After going through the derivation of the fourier transform and applying it to the heat equation we get the following solution: $$u(x,t) = a(x) \ast K(x,t)$$ where K(x,t) is the heat kernel so $$K(x,t) = \frac{1}{\sqrt{4\pi kt}}e^{\frac{-x^2}{4kt}}$$

Okay so given an initial condition $u(x,0) = F(x)$ we can not simply plug it in since when $t=0$ the denominator is undefined. It is at this point where I am getting confused

Our professor told us that to solve the heat equation using the IC (initial condition) we have to study what the convolution is doing. So lets see what happens when we take the limit as $t \rightarrow 0$. $$\lim_{t\rightarrow 0}\ \ a \ast K(x,t) = \lim_{t\rightarrow 0} \int_{-\infty}^{\infty} a(x')K(x-x', t) dt $$

okay so what is $x'$? Where did it come from? and why does our professor do this? I do know for a fact that the integration over the infinite bounds means the kernal has area 1 due to the fact that it is a Guassian function.
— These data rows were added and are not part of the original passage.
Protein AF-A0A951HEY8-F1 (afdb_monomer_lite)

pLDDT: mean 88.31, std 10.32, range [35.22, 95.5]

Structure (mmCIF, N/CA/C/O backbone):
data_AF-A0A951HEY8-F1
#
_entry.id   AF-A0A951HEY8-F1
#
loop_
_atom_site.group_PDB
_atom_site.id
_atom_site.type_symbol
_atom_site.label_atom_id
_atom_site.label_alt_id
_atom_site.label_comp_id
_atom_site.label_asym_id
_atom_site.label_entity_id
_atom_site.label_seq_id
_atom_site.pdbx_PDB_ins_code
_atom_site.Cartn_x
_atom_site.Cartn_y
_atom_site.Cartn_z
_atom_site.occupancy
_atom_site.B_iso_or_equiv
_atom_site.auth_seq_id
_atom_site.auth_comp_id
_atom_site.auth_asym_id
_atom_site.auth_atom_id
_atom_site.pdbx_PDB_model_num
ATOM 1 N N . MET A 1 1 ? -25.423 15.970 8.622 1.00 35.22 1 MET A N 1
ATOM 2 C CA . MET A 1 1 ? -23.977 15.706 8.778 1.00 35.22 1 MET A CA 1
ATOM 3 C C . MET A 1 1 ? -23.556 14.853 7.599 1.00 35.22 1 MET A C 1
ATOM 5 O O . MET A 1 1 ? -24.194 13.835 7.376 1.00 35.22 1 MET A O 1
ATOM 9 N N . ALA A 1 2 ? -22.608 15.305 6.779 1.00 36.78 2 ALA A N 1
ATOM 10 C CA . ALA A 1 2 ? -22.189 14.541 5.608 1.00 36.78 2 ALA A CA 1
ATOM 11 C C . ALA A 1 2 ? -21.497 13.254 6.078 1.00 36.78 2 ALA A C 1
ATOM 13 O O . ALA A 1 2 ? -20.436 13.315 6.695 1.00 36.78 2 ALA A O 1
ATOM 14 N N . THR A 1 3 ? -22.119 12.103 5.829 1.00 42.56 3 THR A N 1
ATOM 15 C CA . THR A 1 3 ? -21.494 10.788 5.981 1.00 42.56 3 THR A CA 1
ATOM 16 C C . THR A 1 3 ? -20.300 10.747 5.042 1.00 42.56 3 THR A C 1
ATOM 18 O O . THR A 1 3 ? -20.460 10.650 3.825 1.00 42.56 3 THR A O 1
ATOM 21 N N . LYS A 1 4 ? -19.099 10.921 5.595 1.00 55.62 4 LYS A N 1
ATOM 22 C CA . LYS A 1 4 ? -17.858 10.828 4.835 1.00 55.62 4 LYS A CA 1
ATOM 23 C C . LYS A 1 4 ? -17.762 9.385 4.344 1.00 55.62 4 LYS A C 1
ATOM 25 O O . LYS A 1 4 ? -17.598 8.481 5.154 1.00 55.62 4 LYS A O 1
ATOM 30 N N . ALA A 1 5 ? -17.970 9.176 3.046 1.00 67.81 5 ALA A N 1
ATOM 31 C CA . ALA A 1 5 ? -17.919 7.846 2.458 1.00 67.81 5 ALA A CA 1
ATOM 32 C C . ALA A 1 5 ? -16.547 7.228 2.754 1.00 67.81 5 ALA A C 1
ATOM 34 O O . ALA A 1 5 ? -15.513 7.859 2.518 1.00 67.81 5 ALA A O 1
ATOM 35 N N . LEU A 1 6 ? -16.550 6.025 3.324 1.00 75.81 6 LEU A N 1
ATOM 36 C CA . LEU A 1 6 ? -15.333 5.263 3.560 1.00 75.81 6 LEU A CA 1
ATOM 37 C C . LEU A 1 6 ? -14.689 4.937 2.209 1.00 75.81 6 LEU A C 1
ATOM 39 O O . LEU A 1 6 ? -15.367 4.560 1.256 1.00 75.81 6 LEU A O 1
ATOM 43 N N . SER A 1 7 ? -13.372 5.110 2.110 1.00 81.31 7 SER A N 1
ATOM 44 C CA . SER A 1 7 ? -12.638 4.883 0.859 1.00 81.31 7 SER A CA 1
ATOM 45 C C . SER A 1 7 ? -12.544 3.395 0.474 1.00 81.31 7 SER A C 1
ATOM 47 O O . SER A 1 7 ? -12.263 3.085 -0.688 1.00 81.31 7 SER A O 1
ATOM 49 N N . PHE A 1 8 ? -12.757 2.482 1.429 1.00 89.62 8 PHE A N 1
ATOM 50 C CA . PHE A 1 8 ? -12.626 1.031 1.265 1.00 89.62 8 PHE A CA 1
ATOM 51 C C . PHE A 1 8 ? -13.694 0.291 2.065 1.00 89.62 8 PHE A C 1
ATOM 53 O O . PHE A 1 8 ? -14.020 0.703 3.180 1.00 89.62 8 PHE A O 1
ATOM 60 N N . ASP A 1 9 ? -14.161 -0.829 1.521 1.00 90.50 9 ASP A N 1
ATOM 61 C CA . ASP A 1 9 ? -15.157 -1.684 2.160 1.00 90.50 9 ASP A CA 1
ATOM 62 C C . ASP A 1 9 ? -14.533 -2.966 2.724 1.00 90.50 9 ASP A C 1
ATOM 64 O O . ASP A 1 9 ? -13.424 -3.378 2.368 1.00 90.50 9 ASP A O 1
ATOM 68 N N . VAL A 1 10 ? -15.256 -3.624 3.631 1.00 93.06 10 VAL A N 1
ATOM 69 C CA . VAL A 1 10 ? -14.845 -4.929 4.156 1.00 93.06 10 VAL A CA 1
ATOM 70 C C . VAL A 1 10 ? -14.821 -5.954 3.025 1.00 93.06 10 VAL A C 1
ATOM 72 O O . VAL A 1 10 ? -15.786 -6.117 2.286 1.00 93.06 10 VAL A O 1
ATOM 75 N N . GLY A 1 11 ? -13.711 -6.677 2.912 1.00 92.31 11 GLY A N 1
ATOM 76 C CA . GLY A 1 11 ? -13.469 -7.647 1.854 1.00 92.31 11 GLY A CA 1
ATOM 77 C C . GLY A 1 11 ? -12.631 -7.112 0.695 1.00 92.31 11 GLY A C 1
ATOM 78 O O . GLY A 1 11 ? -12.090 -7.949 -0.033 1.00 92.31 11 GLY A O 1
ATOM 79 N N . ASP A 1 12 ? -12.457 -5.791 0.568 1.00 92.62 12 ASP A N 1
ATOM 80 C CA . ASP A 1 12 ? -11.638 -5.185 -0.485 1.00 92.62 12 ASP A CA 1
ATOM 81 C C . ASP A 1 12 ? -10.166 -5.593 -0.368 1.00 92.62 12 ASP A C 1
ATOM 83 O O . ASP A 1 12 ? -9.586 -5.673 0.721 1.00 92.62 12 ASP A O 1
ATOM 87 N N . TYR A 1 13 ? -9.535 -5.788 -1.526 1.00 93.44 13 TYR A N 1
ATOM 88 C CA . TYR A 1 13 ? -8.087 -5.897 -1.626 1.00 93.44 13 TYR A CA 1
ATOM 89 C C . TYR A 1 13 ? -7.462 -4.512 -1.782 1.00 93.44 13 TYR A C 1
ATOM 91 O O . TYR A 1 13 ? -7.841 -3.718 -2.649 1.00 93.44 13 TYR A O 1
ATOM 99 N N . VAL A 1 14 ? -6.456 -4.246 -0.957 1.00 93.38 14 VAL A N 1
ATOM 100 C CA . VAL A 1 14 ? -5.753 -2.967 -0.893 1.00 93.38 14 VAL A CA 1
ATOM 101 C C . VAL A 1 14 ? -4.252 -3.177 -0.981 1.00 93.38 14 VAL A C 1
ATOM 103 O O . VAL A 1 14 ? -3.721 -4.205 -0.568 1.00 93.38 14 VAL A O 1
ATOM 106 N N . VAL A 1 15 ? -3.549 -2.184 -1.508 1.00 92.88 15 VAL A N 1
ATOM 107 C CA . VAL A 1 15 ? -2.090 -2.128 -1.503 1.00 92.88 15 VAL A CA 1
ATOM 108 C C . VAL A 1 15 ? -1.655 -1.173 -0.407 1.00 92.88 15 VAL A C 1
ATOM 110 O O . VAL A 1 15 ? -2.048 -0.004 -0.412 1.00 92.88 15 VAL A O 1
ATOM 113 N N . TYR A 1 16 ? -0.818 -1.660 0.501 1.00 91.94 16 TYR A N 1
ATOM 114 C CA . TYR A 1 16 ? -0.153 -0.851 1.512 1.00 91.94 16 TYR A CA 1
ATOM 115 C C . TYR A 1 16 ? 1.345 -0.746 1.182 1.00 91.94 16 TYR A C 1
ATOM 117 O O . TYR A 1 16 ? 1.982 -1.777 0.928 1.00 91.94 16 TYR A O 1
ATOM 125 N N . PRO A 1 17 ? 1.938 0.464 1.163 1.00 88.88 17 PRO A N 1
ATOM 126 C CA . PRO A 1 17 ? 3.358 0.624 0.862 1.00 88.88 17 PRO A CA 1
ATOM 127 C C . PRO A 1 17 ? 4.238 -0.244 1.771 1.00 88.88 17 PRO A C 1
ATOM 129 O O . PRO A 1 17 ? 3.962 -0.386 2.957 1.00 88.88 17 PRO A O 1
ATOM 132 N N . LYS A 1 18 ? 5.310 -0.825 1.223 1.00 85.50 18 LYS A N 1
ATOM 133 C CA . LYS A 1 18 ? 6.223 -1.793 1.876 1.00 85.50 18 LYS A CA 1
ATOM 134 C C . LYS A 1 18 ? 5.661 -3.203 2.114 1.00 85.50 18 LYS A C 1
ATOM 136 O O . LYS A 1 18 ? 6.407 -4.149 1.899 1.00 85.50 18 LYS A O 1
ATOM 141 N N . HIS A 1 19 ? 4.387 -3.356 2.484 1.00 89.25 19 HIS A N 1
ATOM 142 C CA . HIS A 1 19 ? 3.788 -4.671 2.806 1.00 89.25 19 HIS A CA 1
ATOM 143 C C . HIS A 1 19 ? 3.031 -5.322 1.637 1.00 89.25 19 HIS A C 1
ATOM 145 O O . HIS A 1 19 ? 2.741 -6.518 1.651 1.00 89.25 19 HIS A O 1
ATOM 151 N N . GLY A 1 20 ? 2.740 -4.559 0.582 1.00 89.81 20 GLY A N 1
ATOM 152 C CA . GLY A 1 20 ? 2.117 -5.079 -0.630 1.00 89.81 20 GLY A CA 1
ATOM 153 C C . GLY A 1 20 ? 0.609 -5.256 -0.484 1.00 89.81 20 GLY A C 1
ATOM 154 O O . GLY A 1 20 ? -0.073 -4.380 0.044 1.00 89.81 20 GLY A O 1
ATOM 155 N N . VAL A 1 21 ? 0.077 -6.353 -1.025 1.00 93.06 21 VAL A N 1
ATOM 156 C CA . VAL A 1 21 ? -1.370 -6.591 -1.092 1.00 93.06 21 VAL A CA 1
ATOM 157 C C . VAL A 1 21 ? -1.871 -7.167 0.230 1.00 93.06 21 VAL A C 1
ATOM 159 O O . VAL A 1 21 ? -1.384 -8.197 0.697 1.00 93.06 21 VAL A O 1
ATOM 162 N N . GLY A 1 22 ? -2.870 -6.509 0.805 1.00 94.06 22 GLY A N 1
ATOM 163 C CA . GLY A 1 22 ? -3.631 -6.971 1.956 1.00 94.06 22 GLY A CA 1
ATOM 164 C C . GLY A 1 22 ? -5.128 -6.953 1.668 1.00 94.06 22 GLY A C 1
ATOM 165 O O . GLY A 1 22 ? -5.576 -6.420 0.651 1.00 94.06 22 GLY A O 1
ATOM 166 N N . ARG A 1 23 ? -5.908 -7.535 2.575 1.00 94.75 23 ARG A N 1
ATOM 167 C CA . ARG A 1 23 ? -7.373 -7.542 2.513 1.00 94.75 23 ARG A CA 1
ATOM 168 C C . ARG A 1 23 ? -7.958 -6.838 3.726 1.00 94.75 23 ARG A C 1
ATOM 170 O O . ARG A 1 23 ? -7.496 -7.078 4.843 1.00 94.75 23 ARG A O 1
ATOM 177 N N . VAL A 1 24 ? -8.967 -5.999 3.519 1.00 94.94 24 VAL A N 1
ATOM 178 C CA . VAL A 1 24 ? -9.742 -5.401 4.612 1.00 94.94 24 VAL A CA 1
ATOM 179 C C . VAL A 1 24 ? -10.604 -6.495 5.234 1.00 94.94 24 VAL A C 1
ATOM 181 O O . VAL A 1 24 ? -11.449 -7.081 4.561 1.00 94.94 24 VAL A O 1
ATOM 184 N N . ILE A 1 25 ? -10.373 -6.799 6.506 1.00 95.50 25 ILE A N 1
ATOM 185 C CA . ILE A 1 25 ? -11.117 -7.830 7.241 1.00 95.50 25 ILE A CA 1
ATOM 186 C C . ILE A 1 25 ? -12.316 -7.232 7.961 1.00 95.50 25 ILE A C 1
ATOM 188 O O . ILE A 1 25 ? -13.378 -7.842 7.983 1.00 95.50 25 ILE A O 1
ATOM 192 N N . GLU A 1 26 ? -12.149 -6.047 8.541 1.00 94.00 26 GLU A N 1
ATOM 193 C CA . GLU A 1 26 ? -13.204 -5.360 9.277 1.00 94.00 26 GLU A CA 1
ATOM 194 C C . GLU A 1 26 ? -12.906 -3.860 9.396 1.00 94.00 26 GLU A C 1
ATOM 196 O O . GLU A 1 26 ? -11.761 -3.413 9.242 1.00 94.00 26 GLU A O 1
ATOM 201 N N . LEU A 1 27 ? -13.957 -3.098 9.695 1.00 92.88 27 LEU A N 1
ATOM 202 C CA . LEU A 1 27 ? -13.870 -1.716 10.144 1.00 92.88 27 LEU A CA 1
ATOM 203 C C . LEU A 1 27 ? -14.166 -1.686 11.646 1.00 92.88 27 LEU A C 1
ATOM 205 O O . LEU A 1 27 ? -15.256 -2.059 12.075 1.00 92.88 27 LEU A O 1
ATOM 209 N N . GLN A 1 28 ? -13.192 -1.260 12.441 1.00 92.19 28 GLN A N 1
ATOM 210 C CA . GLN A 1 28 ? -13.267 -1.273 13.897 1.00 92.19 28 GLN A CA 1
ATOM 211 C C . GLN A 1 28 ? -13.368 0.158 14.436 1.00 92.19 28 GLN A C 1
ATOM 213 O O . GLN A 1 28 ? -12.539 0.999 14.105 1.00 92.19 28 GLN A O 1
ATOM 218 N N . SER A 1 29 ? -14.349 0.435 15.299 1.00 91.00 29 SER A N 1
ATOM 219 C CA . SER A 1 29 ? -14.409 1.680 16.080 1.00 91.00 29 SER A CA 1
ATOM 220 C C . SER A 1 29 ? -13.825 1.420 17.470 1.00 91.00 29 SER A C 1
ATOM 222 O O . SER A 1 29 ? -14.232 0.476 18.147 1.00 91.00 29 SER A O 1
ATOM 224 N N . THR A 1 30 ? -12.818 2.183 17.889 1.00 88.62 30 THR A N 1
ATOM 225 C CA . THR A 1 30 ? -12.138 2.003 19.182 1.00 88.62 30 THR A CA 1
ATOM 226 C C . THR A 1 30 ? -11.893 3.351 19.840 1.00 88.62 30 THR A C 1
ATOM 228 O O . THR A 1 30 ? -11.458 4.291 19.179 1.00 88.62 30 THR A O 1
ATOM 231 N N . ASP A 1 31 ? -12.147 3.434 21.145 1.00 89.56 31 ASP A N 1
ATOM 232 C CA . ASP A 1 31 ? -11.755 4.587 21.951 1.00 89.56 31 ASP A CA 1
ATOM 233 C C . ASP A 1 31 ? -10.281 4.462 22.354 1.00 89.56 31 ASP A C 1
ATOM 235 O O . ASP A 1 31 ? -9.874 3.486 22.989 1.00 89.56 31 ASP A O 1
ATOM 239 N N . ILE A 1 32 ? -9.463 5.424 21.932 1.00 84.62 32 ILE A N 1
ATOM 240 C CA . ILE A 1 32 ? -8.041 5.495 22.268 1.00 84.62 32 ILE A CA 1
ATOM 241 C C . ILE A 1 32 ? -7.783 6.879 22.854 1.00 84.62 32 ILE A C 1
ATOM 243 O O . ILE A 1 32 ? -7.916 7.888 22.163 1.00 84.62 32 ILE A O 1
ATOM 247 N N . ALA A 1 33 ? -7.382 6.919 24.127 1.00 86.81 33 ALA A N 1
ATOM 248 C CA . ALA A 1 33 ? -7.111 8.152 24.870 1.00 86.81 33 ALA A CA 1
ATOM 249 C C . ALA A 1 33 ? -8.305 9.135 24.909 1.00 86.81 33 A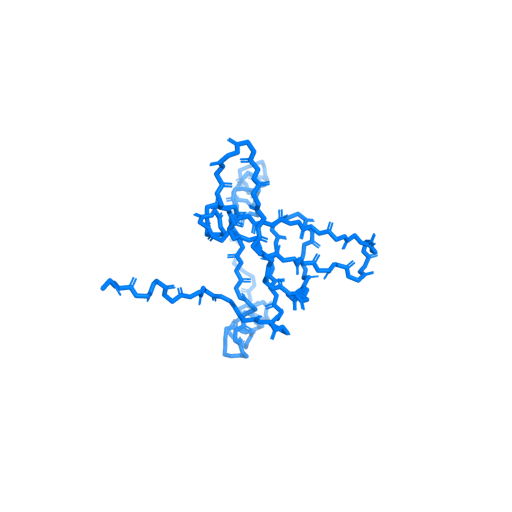LA A C 1
ATOM 251 O O . ALA A 1 33 ? -8.106 10.348 24.836 1.00 86.81 33 ALA A O 1
ATOM 252 N N . GLY A 1 34 ? -9.538 8.619 25.012 1.00 87.62 34 GLY A N 1
ATOM 253 C CA . GLY A 1 34 ? -10.762 9.428 25.061 1.00 87.62 34 GLY A CA 1
ATOM 254 C C . GLY A 1 34 ? -11.208 9.973 23.703 1.00 87.62 34 GLY A C 1
ATOM 255 O O . GLY A 1 34 ? -12.080 10.839 23.645 1.00 87.62 34 GLY A O 1
ATOM 256 N N . MET A 1 35 ? -10.587 9.511 22.613 1.00 86.75 35 MET A N 1
ATOM 257 C CA . MET A 1 35 ? -10.992 9.818 21.247 1.00 86.75 35 MET A CA 1
ATOM 258 C C . MET A 1 35 ? -11.506 8.555 20.566 1.00 86.75 35 MET A C 1
ATOM 260 O O . MET A 1 35 ? -10.788 7.560 20.449 1.00 86.75 35 MET A O 1
ATOM 264 N N . GLN A 1 36 ? -12.720 8.632 20.028 1.00 87.62 36 GLN A N 1
ATOM 265 C CA . GLN A 1 36 ? -13.287 7.572 19.209 1.00 87.62 36 GLN A CA 1
ATOM 266 C C . GLN A 1 36 ? -12.659 7.598 17.809 1.00 87.62 36 GLN A C 1
ATOM 268 O O . GLN A 1 36 ? -12.788 8.576 17.068 1.00 87.62 36 GLN A O 1
ATOM 273 N N . LEU A 1 37 ? -11.957 6.523 17.450 1.00 89.94 37 LEU A N 1
ATOM 274 C CA . LEU A 1 37 ? -11.268 6.366 16.172 1.00 89.94 37 LEU A CA 1
ATOM 275 C C . LEU A 1 37 ? -11.843 5.188 15.391 1.00 89.94 37 LEU A C 1
ATOM 277 O O . LEU A 1 37 ? -12.027 4.099 15.928 1.00 89.94 37 LEU A O 1
ATOM 281 N N . GLU A 1 38 ? -12.058 5.393 14.096 1.00 91.19 38 GLU A N 1
ATOM 282 C CA . GLU A 1 38 ? -12.361 4.318 13.154 1.00 91.19 3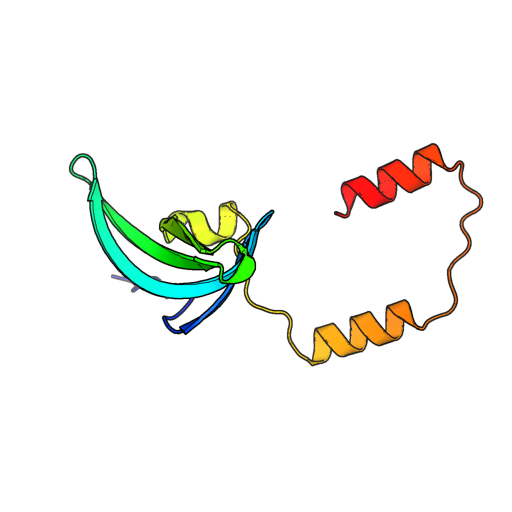8 GLU A CA 1
ATOM 283 C C . GLU A 1 38 ? -11.073 3.822 12.491 1.00 91.19 38 GLU A C 1
ATOM 285 O O . GLU A 1 38 ? -10.252 4.607 12.000 1.00 91.19 38 GLU A O 1
ATOM 290 N N . LEU A 1 39 ? -10.891 2.506 12.477 1.00 92.69 39 LEU A N 1
ATOM 291 C CA . LEU A 1 39 ? -9.688 1.816 12.037 1.00 92.69 39 LEU A CA 1
ATOM 292 C C . LEU A 1 39 ? -10.056 0.763 10.983 1.00 92.69 39 LEU A C 1
ATOM 294 O O . LEU A 1 39 ? -10.913 -0.086 11.216 1.00 92.69 39 LEU A O 1
ATOM 298 N N . TYR A 1 40 ? -9.356 0.758 9.851 1.00 93.94 40 TYR A N 1
ATOM 299 C CA . TYR A 1 40 ? -9.325 -0.387 8.945 1.00 93.94 40 TYR A CA 1
ATOM 300 C C . TYR A 1 40 ? -8.431 -1.476 9.528 1.00 93.94 40 TYR A C 1
ATOM 302 O O . TYR A 1 40 ? -7.267 -1.214 9.847 1.00 93.94 40 TYR A O 1
ATOM 310 N N . VAL A 1 41 ? -8.938 -2.701 9.611 1.00 94.56 41 VAL A N 1
ATOM 311 C CA . VAL A 1 41 ? -8.146 -3.876 9.983 1.00 94.56 41 VAL A CA 1
ATOM 312 C C . VAL A 1 41 ? -7.766 -4.625 8.711 1.00 94.56 41 VAL A C 1
ATOM 314 O O . VAL A 1 41 ? -8.612 -5.201 8.030 1.00 94.56 41 VAL A O 1
ATOM 317 N N . LEU A 1 42 ? -6.479 -4.606 8.379 1.00 94.50 42 LEU A N 1
ATOM 318 C CA . LEU A 1 42 ? -5.923 -5.228 7.182 1.00 94.50 42 LEU A CA 1
ATOM 319 C C . LEU A 1 42 ? -5.209 -6.525 7.536 1.00 94.50 42 LEU A C 1
ATOM 321 O O . LEU A 1 42 ? -4.421 -6.561 8.482 1.00 94.50 42 LEU A O 1
ATOM 325 N N . ARG A 1 43 ? -5.408 -7.567 6.731 1.00 94.44 43 ARG A N 1
ATOM 326 C CA . ARG A 1 43 ? -4.665 -8.827 6.820 1.00 94.44 43 ARG A CA 1
ATOM 327 C C . ARG A 1 43 ? -3.746 -8.983 5.618 1.00 94.44 43 ARG A C 1
ATOM 329 O O . ARG A 1 43 ? -4.203 -8.944 4.477 1.00 94.44 43 ARG A O 1
ATOM 336 N N . PHE A 1 44 ? -2.467 -9.222 5.887 1.00 94.19 44 PHE A N 1
ATOM 337 C CA . PHE A 1 44 ? -1.467 -9.563 4.879 1.00 94.19 44 PHE A CA 1
ATOM 338 C C . PHE A 1 44 ? -1.164 -11.057 4.977 1.00 94.19 44 PHE A C 1
ATOM 340 O O . PHE A 1 44 ? -0.543 -11.512 5.939 1.00 94.19 44 PHE A O 1
ATOM 347 N N . GLU A 1 45 ? -1.617 -11.840 3.997 1.00 88.44 45 GLU A N 1
ATOM 348 C CA . GLU A 1 45 ? -1.488 -13.305 4.029 1.00 8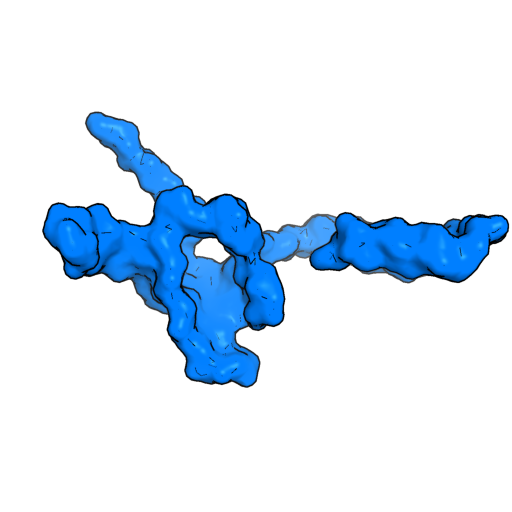8.44 45 GLU A CA 1
ATOM 349 C C . GLU A 1 45 ? -0.027 -13.760 3.982 1.00 88.44 45 GLU A C 1
ATOM 351 O O . GLU A 1 45 ? 0.370 -14.643 4.743 1.00 88.44 45 GLU A O 1
ATOM 356 N N . LYS A 1 46 ? 0.791 -13.103 3.151 1.00 85.94 46 LYS A N 1
ATOM 357 C CA . LYS A 1 46 ? 2.208 -13.440 2.962 1.00 85.94 46 LYS A CA 1
ATOM 358 C C . LYS A 1 46 ? 3.025 -13.310 4.251 1.00 85.94 46 LYS A C 1
ATOM 360 O O . LYS A 1 46 ? 3.837 -14.177 4.550 1.00 85.94 46 LYS A O 1
ATOM 365 N N . GLU A 1 47 ? 2.801 -12.241 5.010 1.00 90.00 47 GLU A N 1
ATOM 366 C CA . GLU A 1 47 ? 3.535 -11.943 6.250 1.00 90.00 47 GLU A CA 1
ATOM 367 C C . GLU A 1 47 ? 2.815 -12.478 7.500 1.00 90.00 47 GLU A C 1
ATOM 369 O O . GLU A 1 47 ? 3.326 -12.353 8.610 1.00 90.00 47 GLU A O 1
ATOM 374 N N . LYS A 1 48 ? 1.615 -13.064 7.342 1.00 90.25 48 LYS A N 1
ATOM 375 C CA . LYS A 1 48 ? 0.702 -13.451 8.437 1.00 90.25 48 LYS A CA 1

After a little bit of notes he ends up with the following $$\lim_{t\rightarrow 0}\int_{-\infty}^\infty a(x')K(x-x',t) dx' = a(x)$$ and then he says that we can now replace the $a(x)$ with $F(x)$ (our initial condition). Okay well the last line makes sense but the limit of the integral dosn't make sense.

But how does this relate to solving the heat equation and ultimately how does this end up as the Dirac-Delta function ?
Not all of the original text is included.